Mons. Daniel Blanco Méndez, IV Domingo de Cuaresma
Este Domingo, IV de la Cuaresma, marca la mitad del camino cuaresmal y, antiguamente, marcaba un descanso a las pesadas penitencias cuaresmales de quienes se preparaban para recibir el bautismo o de aquellos que debían hacer alguna penitencia pública.
Por esto, el IV Domingo de Cuaresma, es conocido como Lætare, o Domingo de la Alegría, lo que se refleja en las celebraciones con el cambio de color en las vestiduras litúrgicas, algún cambio en los cantos y la posibilidad de adornar las iglesias con algo de flores.
También, este llamado a la alegría, lo podemos ver reflejado en la palabra de Dios que se proclama este domingo, en la cual se nos asegura cuánto es bueno y misericordioso Dios, nuestro Padre.
La primera lectura del libro de Josué narra el momento final del camino que el pueblo elegido debió realizar desde la salida de Egipto hasta llegar a la Tierra Prometida.
Efectivamente, el texto proclamado, presenta el último día del éxodo: El pueblo se ha purificado, celebraron la Pascua y al día siguiente dejaron de comer maná y comieron los frutos de la tierra prometida.
Es un momento de profunda alegría, porque Dios cumple su promesa.

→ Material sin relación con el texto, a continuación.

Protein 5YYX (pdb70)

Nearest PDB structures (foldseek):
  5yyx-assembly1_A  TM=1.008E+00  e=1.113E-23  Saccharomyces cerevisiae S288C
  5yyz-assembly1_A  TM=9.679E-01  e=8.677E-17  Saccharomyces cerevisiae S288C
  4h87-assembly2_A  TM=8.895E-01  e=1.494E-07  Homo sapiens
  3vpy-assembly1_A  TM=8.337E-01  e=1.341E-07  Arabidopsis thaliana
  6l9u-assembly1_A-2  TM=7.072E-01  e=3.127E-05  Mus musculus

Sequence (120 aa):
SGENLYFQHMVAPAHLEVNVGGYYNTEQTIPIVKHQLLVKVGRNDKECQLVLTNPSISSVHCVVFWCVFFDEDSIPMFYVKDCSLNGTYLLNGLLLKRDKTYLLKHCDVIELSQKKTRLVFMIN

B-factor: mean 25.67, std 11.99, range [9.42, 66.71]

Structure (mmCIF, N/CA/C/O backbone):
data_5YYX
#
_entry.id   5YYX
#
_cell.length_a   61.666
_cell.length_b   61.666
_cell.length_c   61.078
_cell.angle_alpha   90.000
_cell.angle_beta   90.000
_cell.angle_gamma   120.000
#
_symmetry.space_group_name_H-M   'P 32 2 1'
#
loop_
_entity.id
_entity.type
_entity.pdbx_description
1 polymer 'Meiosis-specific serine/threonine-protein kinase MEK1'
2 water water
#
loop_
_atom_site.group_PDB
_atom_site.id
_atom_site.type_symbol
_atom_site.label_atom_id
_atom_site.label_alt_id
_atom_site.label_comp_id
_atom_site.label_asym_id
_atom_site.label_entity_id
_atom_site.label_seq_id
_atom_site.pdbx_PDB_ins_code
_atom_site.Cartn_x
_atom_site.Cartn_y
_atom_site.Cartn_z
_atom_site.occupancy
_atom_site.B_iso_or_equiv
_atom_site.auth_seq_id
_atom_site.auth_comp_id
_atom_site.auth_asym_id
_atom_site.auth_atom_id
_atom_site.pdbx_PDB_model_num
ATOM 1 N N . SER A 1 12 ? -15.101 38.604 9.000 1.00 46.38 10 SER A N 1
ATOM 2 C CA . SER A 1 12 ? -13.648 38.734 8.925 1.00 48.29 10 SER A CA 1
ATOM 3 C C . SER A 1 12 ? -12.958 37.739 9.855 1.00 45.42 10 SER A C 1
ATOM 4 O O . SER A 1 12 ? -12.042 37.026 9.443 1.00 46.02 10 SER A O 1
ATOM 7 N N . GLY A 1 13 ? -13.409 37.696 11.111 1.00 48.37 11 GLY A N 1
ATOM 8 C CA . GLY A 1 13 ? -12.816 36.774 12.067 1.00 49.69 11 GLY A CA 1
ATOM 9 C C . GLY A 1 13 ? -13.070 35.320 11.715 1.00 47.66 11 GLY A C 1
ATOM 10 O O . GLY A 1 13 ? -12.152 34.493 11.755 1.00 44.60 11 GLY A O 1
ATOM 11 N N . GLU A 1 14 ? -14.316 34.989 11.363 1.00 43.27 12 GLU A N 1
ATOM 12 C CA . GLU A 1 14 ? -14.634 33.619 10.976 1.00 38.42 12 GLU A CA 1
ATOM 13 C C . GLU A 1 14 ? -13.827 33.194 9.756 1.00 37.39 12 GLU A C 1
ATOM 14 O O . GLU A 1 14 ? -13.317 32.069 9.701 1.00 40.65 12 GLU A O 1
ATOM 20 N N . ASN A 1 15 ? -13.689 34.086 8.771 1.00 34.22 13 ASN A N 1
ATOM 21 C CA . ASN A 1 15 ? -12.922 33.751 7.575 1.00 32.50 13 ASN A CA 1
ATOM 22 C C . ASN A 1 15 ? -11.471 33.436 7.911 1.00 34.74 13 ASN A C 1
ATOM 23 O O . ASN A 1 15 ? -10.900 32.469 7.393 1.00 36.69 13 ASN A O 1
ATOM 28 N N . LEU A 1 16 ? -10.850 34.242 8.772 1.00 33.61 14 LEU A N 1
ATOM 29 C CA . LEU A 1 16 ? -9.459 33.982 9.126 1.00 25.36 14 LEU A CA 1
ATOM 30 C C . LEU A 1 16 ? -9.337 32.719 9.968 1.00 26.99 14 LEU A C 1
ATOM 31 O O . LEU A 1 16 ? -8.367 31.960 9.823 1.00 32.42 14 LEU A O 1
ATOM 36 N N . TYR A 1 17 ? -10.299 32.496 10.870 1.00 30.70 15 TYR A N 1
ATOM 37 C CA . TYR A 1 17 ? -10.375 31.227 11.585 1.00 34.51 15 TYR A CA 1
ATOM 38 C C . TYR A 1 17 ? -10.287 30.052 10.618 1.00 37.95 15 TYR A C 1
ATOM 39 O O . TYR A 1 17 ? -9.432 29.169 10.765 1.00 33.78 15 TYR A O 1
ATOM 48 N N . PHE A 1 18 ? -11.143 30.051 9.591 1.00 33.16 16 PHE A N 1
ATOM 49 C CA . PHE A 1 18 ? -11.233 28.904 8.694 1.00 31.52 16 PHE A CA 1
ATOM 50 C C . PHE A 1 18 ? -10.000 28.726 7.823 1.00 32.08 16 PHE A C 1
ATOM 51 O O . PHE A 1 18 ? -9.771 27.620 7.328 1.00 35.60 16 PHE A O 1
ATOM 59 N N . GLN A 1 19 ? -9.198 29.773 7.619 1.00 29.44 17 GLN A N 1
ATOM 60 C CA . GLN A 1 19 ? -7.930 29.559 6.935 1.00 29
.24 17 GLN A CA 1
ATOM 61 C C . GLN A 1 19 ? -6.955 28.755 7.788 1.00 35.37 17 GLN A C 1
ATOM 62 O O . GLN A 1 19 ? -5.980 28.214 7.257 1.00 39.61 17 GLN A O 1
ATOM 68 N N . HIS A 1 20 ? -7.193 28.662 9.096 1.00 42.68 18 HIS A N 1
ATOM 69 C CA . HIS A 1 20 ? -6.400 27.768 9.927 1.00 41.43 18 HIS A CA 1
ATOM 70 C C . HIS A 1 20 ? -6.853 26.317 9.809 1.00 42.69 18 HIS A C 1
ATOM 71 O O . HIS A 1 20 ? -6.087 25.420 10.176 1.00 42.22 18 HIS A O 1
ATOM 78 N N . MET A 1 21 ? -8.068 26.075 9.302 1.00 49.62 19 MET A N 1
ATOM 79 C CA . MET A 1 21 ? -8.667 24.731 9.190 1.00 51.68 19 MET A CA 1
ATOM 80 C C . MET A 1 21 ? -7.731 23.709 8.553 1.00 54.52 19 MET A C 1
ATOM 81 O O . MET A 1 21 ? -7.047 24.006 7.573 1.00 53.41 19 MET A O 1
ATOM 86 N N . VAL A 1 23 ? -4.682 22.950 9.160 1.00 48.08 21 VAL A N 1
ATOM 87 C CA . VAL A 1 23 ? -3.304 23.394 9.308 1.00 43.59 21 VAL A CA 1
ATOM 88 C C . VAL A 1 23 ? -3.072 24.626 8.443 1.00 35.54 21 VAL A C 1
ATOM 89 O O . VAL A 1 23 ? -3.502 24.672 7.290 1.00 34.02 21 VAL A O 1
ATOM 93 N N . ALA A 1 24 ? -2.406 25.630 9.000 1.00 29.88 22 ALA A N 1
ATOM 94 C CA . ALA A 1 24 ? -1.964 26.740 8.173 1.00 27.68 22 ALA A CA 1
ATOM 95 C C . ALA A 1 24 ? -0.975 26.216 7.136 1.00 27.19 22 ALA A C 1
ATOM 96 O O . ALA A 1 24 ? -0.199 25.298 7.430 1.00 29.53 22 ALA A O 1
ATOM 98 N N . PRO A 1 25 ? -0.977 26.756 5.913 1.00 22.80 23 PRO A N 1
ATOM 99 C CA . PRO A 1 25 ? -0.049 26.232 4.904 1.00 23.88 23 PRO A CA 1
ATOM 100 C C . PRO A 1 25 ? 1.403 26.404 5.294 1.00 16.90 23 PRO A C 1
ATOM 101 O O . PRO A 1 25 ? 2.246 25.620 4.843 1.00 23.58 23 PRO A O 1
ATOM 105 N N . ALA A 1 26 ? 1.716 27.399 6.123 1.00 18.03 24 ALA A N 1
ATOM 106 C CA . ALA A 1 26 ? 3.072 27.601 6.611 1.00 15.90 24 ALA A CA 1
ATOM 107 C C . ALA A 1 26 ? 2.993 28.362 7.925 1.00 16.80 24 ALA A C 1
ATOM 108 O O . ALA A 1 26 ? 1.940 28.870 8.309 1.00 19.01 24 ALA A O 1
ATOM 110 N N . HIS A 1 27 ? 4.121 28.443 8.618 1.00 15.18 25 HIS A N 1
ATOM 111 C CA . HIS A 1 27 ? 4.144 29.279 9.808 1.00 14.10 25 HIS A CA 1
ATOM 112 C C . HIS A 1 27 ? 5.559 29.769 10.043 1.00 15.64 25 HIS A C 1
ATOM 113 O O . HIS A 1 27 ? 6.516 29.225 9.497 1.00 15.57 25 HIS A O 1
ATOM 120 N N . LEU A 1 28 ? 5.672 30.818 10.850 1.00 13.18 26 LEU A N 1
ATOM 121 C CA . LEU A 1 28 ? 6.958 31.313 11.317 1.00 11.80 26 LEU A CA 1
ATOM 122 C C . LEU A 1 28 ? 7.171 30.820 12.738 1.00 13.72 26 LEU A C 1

El Señor hace entrar, al pueblo de la antigua alianza, en una tierra que mana leche y miel, una tierra que Él mismo ha escogido y regalado a los descendientes de Abraham, a quien le había prometido tierra y descendencia abundante, como las estrellas del cielo.
Esta alegría del pueblo elegido al entrar en la Tierra Prometida es fruto del modo de actuar de Dios, que en su misericordia, a pesar de las muchas infidelidades de los descendientes de Israel, los trató como verdaderos hijos, tuvo compasión de ellos, los perdonó, los guió por el desierto y los hizo habitar en tierra de Canaán, porque la alegría del pueblo elegido será siempre la alegría de Dios.
Ese modo en que Dios actúa, es totalmente opuesto al modo humano, que fácilmente juzga, señala y condena las faltas, equivocaciones y pecados de los otros, por esto mismo es que los fariseos y los escribas murmuraban ante la cercanía de Jesús con aquellos que eran considerados pecadores.
Estas murmuraciones permiten que Jesús explique cómo es ese modo de actuar de Dios, lo hará por medio de las tres parábolas de la misericordia, que San Lucas presenta en el capítulo 15 de su evangelio. De éstas, la liturgia de este domingo nos presenta la tercera que conocemos como la parábola del Hijo Pródigo.
El padre que nos presenta esta parábola, claramente, hace referencia a Dios y a su modo de actuar en favor de sus hijos. Este hombre, ama profundamente a sus dos hijos, espera al que se ha ido y cuando lo ve aún lejos, él mismo sale a su encuentro, lo perdona y le devuelve la dignidad que sus muchos pecados le habían arrebatado, colocándole un anillo en su dedo, sandalias en sus pies y dándole ropa nueva. Además hace una gran fiesta, signo de la alegría extrema que siente al haber recobrado a su hijo.
Con respecto a su otro hijo, al que siempre ha estado con él, también sale a buscarlo, al enterarse que no quiere entrar a la fiesta y lo alienta a tener sus mismos sentimientos, para que perdone a su hermano y se alegre junto a él porque han recobrado al que creían perdido.
El papa Francisco nos recuerda al respecto «Como el padre del Evangelio, también Dios continúa considerándonos sus hijos cuando nos hemos perdido, y viene a nuestro encuentro con ternura cuando volvemos a Él. Y nos habla con tanta bondad cuando nosotros creemos ser justos. Los errores que cometemos, aunque sean grandes, no rompen la fidelidad de su amor» (06.03.2016).
En este Domingo de la Alegría, como parte de nuestro caminar cuaresmal, se nos está invitando a estar alegres por los regalos de gracia que recibimos constantemente del Padre del cielo:
· Por el regalo de su misericordia que nos hace nuevas creaturas, como nos recordaba San Pablo en la segunda lectura.
· Por el regalo de su constante perdón, ante nuestras constantes infidelidades.
· Por la alegría de volver a la casa del Padre y ser recibidos con los brazos abiertos.
· Por la alegría de que la dignidad de hijos que nos arrebata el pecado, es restituida por el amor del Padre.
· Por la alegría de vivir según la justicia de un Padre compasivo y misericordioso, que se goza en perdonarnos y nos hace participar de esa misma alegría.